Doing Yoga After Eating Too Much Breakfast

Experiment, 2019 – A Micro-Phenomenological Study of a “Doing Yoga After Eating Too Much Breakfast”-Experience.

 

Date/Time: 14/02/2019, 10:00-11:00

Date/Time of the original Experience: 13/02/2019, approx. 10:15

Scale: 5mins : 60 mins = 1:12

Place: Berlin, Germany.

Interviewer: Friend

Interviewee: Els van Houtert (me)

Setting: In the living room of Friend’s house, where the experience of the day before also took place. We were alone in the room, Friend’s husband was in the kitchen. We were sitting opposite of one another; I sat on my mattress, Friend on the ground. I had my eyes closed, so had Friend. That is, for most of the time (except when she had to look at her print with interview-guidelines).

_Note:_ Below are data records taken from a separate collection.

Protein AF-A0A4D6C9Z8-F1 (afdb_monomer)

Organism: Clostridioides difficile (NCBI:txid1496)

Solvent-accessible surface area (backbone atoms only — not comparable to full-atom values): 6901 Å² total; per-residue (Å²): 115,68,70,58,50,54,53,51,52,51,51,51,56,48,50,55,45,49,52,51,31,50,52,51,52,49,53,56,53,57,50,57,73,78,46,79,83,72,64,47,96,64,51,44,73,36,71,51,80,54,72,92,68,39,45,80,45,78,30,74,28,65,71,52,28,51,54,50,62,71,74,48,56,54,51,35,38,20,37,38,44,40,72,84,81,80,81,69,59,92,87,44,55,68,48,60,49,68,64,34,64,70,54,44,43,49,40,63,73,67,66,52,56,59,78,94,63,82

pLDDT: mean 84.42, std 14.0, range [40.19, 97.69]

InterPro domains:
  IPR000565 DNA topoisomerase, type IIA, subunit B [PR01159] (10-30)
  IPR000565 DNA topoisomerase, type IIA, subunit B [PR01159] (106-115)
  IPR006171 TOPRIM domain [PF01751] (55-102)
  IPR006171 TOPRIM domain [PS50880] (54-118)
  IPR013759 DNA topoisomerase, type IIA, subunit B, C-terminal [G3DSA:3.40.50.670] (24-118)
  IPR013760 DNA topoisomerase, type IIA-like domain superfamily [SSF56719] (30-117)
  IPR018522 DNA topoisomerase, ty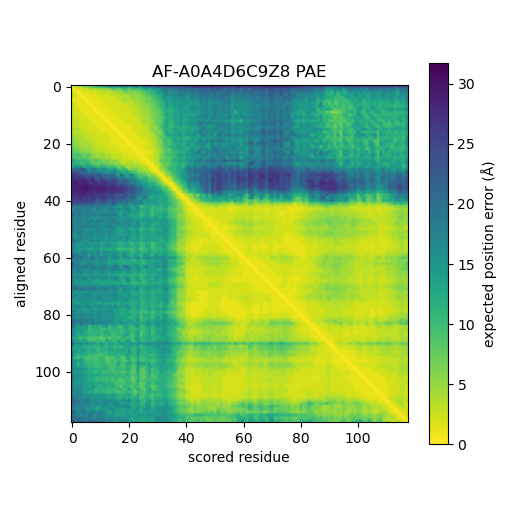pe IIA, conserved site [PS00177] (58-66)

Nearest PDB structures (foldseek):
  4z2e-assembly1_C  TM=9.522E-01  e=4.125E-09  Streptococcus pneumoniae
  9gbv-assembly1_D  TM=9.532E-01  e=3.389E-09  Escherichia coli
  4z2d-assembly1_D  TM=9.307E-01  e=2.944E-08  Streptococcus pneumoniae
  4z2e-assembly1_D  TM=9.305E-01  e=4.361E-08  Streptococcus pneumoniae
  9ggq-assembly1_D  TM=6.738E-01  e=2.785E-09  Escherichia coli

Radius of gyration: 18.38 Å; Cα contacts (8 Å, |Δi|>4): 115; chains: 1; bounding box: 46×27×55 Å

Sequence (118 aa):
PSTARIIVDKALRAQRAREAAKKARELTRRKSVLESTSLPGKLADCAEKDPSKSEIFLVEGDSAGGSAKQGRDRNSQAILPLRGKILNVEKSRLDRILSSDEIKNMITAYGCGIGEDF

Mean predicted aligned error: 9.28 Å

Secondary structure (DSSP, 8-state):
-HHHHHHHHHHHHHHHHHHHHHHHHHHHHHHHHHSTT---TT-B--S---TTT-EEEEEEHHHHHHHHHHHS-TTTEEEEEE-SPPP-STTS-HHHHHH-HHHHHHHHHH----GGG-

Foldseek 3Di:
DVVVVVVVVVVVVVVVLVVLLVVLVVVVVVVPVPDPPPQPPQKLAAQDPPPVQAEEDEAEDVVVQVVCSVPDDSHRYMYHYDYDDQDDPVPDRSSVCSVDPRSVNVCSVVVQDDDVSD

Structure (mmCIF, N/CA/C/O backbone):
data_AF-A0A4D6C9Z8-F1
#
_entry.id   AF-A0A4D6C9Z8-F1
#
loop_
_atom_site.group_PDB
_atom_site.id
_atom_site.type_symbol
_atom_site.label_atom_id
_atom_site.label_alt_id
_atom_site.label_comp_id
_atom_site.label_asym_id
_atom_site.label_entity_id
_atom_site.label_seq_id
_atom_site.pdbx_PDB_ins_code
_atom_site.Cartn_x
_atom_site.Cartn_y
_atom_site.Cartn_z
_atom_site.occupancy
_atom_site.B_iso_or_equiv
_atom_site.auth_seq_id
_atom_site.auth_comp_id
_atom_site.auth_asym_id
_atom_site.auth_atom_id
_atom_site.pdbx_PDB_model_num
ATOM 1 N N . PRO A 1 1 ? -27.981 -0.330 36.588 1.00 81.69 1 PRO A N 1
ATOM 2 C CA . PRO A 1 1 ? -27.779 1.049 36.059 1.00 81.69 1 PRO A CA 1
ATOM 3 C C . PRO A 1 1 ? -26.379 1.308 35.463 1.00 81.69 1 PRO A C 1
ATOM 5 O O . PRO A 1 1 ? -26.285 1.817 34.352 1.00 81.69 1 PRO A O 1
ATOM 8 N N . SER A 1 2 ? -25.296 0.936 36.157 1.00 88.44 2 SER A N 1
ATOM 9 C CA . SER A 1 2 ? -23.904 1.155 35.714 1.00 88.44 2 SER A CA 1
ATOM 10 C C . SER A 1 2 ? -23.507 0.335 34.479 1.00 88.44 2 SER A C 1
ATOM 12 O O . SER A 1 2 ? -22.990 0.891 33.512 1.00 88.44 2 SER A O 1
ATOM 14 N N . THR A 1 3 ? -23.813 -0.965 34.464 1.00 90.38 3 THR A N 1
ATOM 15 C CA . THR A 1 3 ? -23.496 -1.870 33.344 1.00 90.38 3 THR A CA 1
ATOM 16 C C . THR A 1 3 ? -24.165 -1.430 32.041 1.00 90.38 3 THR A C 1
ATOM 18 O O . THR A 1 3 ? -23.530 -1.410 30.991 1.00 90.38 3 THR A O 1
ATOM 21 N N . ALA A 1 4 ? -25.427 -0.995 32.117 1.00 90.62 4 ALA A N 1
ATOM 22 C CA . ALA A 1 4 ? -26.163 -0.477 30.966 1.00 90.62 4 ALA A CA 1
ATOM 23 C C . ALA A 1 4 ? -25.502 0.786 30.387 1.00 90.62 4 ALA A C 1
ATOM 25 O O . ALA A 1 4 ? -25.340 0.888 29.174 1.00 90.62 4 ALA A O 1
ATOM 26 N N . ARG A 1 5 ? -25.040 1.711 31.242 1.00 91.44 5 ARG A N 1
ATOM 27 C CA . ARG A 1 5 ? -24.335 2.925 30.803 1.00 91.44 5 ARG A CA 1
ATOM 28 C C . ARG A 1 5 ? -23.020 2.594 30.082 1.00 91.44 5 ARG A C 1
ATOM 30 O O . ARG A 1 5 ? -22.762 3.162 29.030 1.00 91.44 5 ARG A O 1
ATOM 37 N N . ILE A 1 6 ? -22.249 1.616 30.570 1.00 92.94 6 ILE A N 1
ATOM 38 C CA . ILE A 1 6 ? -21.012 1.154 29.907 1.00 92.94 6 ILE A CA 1
ATOM 39 C C . ILE A 1 6 ? -21.298 0.594 28.505 1.00 92.94 6 ILE A C 1
ATOM 41 O O . ILE A 1 6 ? -20.560 0.877 27.558 1.00 92.94 6 ILE A O 1
ATOM 45 N N . ILE A 1 7 ? -22.368 -0.193 28.357 1.00 92.06 7 ILE A N 1
ATOM 46 C CA . ILE A 1 7 ? -22.764 -0.771 27.065 1.00 92.06 7 ILE A CA 1
ATOM 47 C C . ILE A 1 7 ? -23.177 0.335 26.087 1.00 92.06 7 ILE A C 1
ATOM 49 O O . ILE A 1 7 ? -22.706 0.349 24.948 1.00 92.06 7 ILE A O 1
ATOM 53 N N . VAL A 1 8 ? -23.997 1.287 26.540 1.00 94.75 8 VAL A N 1
ATOM 54 C CA . VAL A 1 8 ? -24.431 2.436 25.730 1.00 94.75 8 VAL A CA 1
ATOM 55 C C . VAL A 1 8 ? -23.234 3.295 25.314 1.00 94.75 8 VAL A C 1
ATOM 57 O O . VAL A 1 8 ? -23.098 3.625 24.136 1.00 94.75 8 VAL A O 1
ATOM 60 N N . ASP A 1 9 ? -22.302 3.579 26.224 1.00 93.06 9 ASP A N 1
ATOM 61 C CA . ASP A 1 9 ? -21.092 4.345 25.911 1.00 93.06 9 ASP A CA 1
ATOM 62 C C . ASP A 1 9 ? -20.195 3.622 24.898 1.00 93.06 9 ASP A C 1
ATOM 64 O O . ASP A 1 9 ? -19.638 4.250 23.990 1.00 93.06 9 ASP A O 1
ATOM 68 N N . LYS A 1 10 ? -20.069 2.291 25.000 1.00 91.56 10 LYS A N 1
ATOM 69 C CA . LYS A 1 10 ? -19.345 1.481 24.009 1.00 91.56 10 LYS A CA 1
ATOM 70 C C . LYS A 1 10 ? -20.010 1.574 22.635 1.00 91.56 10 LYS A C 1
ATOM 72 O O . LYS A 1 10 ? -19.305 1.767 21.642 1.00 91.56 10 LYS A O 1
ATOM 77 N N . ALA A 1 11 ? -21.338 1.478 22.574 1.00 92.81 11 ALA A N 1
ATOM 78 C CA . ALA A 1 11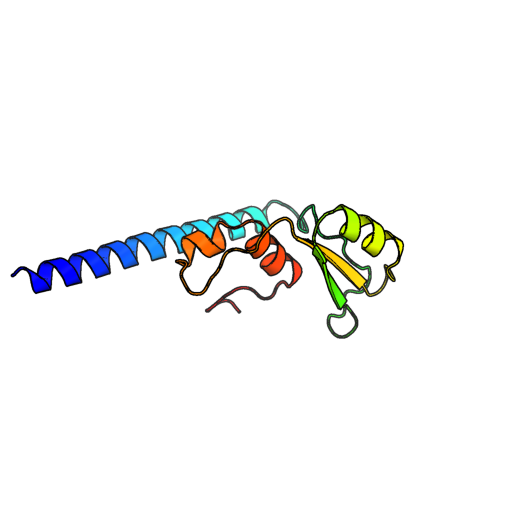 ? -22.096 1.599 21.332 1.00 92.81 11 ALA A CA 1
ATOM 79 C C . ALA A 1 11 ? -21.928 2.990 20.695 1.00 92.81 11 ALA A C 1
ATOM 81 O O . ALA A 1 11 ? -21.609 3.081 19.509 1.00 92.81 11 ALA A O 1
ATOM 82 N N . LEU A 1 12 ? -22.015 4.066 21.485 1.00 93.00 12 LEU A N 1
ATOM 83 C CA . LEU A 1 12 ? -21.797 5.440 21.014 1.00 93.00 12 LEU A CA 1
ATOM 84 C C . LEU A 1 12 ? -20.367 5.653 20.492 1.00 93.00 12 LEU A C 1
ATOM 86 O O . LEU A 1 12 ? -20.165 6.244 19.430 1.00 93.00 12 LEU A O 1
ATOM 90 N N . ARG A 1 13 ? -19.347 5.131 21.187 1.00 88.69 13 ARG A N 1
ATOM 91 C CA . ARG A 1 13 ? -17.949 5.187 20.713 1.00 88.69 13 ARG A CA 1
ATOM 92 C C . ARG A 1 13 ? -17.727 4.382 19.433 1.00 88.69 13 ARG A C 1
ATOM 94 O O . ARG A 1 13 ? -16.852 4.742 18.642 1.00 88.69 13 ARG A O 1
ATOM 101 N N . ALA A 1 14 ? -18.457 3.285 19.242 1.00 86.56 14 ALA A N 1
ATOM 102 C CA . ALA A 1 14 ? -18.404 2.492 18.018 1.00 86.56 14 ALA A CA 1
ATOM 103 C C . ALA A 1 14 ? -19.089 3.219 16.852 1.00 86.56 14 ALA A C 1
ATOM 105 O O . ALA A 1 14 ? -18.510 3.297 15.771 1.00 86.56 14 ALA A O 1
ATOM 106 N N . GLN A 1 15 ? -20.262 3.817 17.083 1.00 90.31 15 GLN A N 1
ATOM 107 C CA . GLN A 1 15 ? -20.982 4.619 16.090 1.00 90.31 15 GLN A CA 1
ATOM 108 C C . GLN A 1 15 ? -20.138 5.808 15.611 1.00 90.31 15 GLN A C 1
ATOM 110 O O . GLN A 1 15 ? -19.925 5.950 14.410 1.00 90.31 15 GLN A O 1
ATOM 115 N N . ARG A 1 16 ? -19.559 6.596 16.529 1.00 86.81 16 ARG A N 1
ATOM 116 C CA . ARG A 1 16 ? -18.679 7.725 16.166 1.00 86.81 16 ARG A CA 1
ATOM 117 C C . ARG A 1 16 ? -17.459 7.289 15.350 1.00 86.81 16 ARG A C 1
ATOM 119 O O . ARG A 1 16 ? -17.089 7.964 14.396 1.00 86.81 16 ARG A O 1
ATOM 126 N N . ALA A 1 17 ? -16.849 6.152 15.694 1.00 79.44 17 ALA A N 1
ATOM 127 C CA . ALA A 1 17 ? -15.716 5.615 14.938 1.00 79.44 17 ALA A CA 1
ATOM 128 C C . ALA A 1 17 ? -16.124 5.133 13.537 1.00 79.44 17 ALA A C 1
ATOM 130 O O . ALA A 1 17 ? -15.394 5.374 12.580 1.00 79.44 17 ALA A O 1
ATOM 131 N N . ARG A 1 18 ? -17.303 4.510 13.395 1.00 84.25 18 ARG A N 1
ATOM 132 C CA . ARG A 1 18 ? -17.860 4.141 12.083 1.00 84.25 18 ARG A CA 1
ATOM 133 C C . ARG A 1 18 ? -18.137 5.367 11.222 1.00 84.25 18 ARG A C 1
ATOM 135 O O . ARG A 1 18 ? -17.767 5.368 10.056 1.00 84.25 18 ARG A O 1
ATOM 142 N N . GLU A 1 19 ? -18.737 6.415 11.781 1.00 85.94 19 GLU A N 1
ATOM 143 C CA . GLU A 1 19 ? -18.972 7.664 11.047 1.00 85.94 19 GLU A CA 1
ATOM 144 C C . GLU A 1 19 ? -17.667 8.338 10.620 1.00 85.94 19 GLU A C 1
ATOM 146 O O . GLU A 1 19 ? -17.561 8.790 9.482 1.00 85.94 19 GLU A O 1
ATOM 151 N N . ALA A 1 20 ? -16.659 8.372 11.497 1.00 75.69 20 ALA A N 1
ATOM 152 C CA . ALA A 1 20 ? -15.338 8.896 11.162 1.00 75.69 20 ALA A CA 1
ATOM 153 C C . ALA A 1 20 ? -14.670 8.078 10.045 1.00 75.69 20 ALA A C 1
ATOM 155 O O . ALA A 1 20 ? -14.165 8.656 9.085 1.00 75.69 20 ALA A O 1
ATOM 156 N N . ALA A 1 21 ? -14.734 6.745 10.121 1.00 75.00 21 ALA A N 1
ATOM 157 C CA . ALA A 1 21 ? -14.218 5.863 9.080 1.00 75.00 21 ALA A CA 1
ATOM 158 C C . ALA A 1 21 ? -14.974 6.036 7.752 1.00 75.00 21 ALA A C 1
ATOM 160 O O . ALA A 1 21 ? -14.339 6.113 6.704 1.00 75.00 21 ALA A O 1
ATOM 161 N N . LYS A 1 22 ? -16.308 6.168 7.778 1.00 80.25 22 LYS A N 1
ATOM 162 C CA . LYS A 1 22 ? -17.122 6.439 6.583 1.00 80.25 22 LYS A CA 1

Cognitive and Epistemological Axes

I think I know me and my experiences. I think I know how experience works, I know what it is like to experience something, I know what causes my experiences.

When I want to describe my experiences, I tend to describe what I know about them instead: “I am full, my stomach is full because I ate too much. I taste coconut and creamy taste in my mouth. I did not like my breakfast and I ate too much of it. Now I am nauseous. What I feel and what I taste–something I dislike—is caused by what and how much I ate.

When I want to describe my experiences, it is difficult to let go of what I know, and to focus on what I sense instead. What does `full’ feel like?

… heaviness, fullness, fluidity, liquildity, tumbling movements in my belly. A taste of coconut and creaminess in my mouth. My belly screams. Gravity: There is a bag of water in my belly, pressing on my spine, tumbling when I move.

Body- and Self-Awareness

I think I am aware of what I feel and where my body or my self ends and begins.

At first I feel like this bag of water that is inside of me, does not belong to me. It is alien, it should not be there, it is blocking me from using my body in a way that I am used to use it. Since it is not me, I don’t want to pay too much attention to it. I’d rather try to ignore it and to continue my practice, looking carefully for exercises that are soft and quiet so I can stretch my body without this bag overruling it all.

Once decided to stop trying, I have finally come to acknowledge that this “thing” inside of me, is now a part of me. It belongs to me and therefore should be included, rather than excluded from my conciderations.

I decide to cease the practice, acknowledging that this is not the right time, that my body needs something else right now. It is no longer a sacrifice, it is a form of self-support.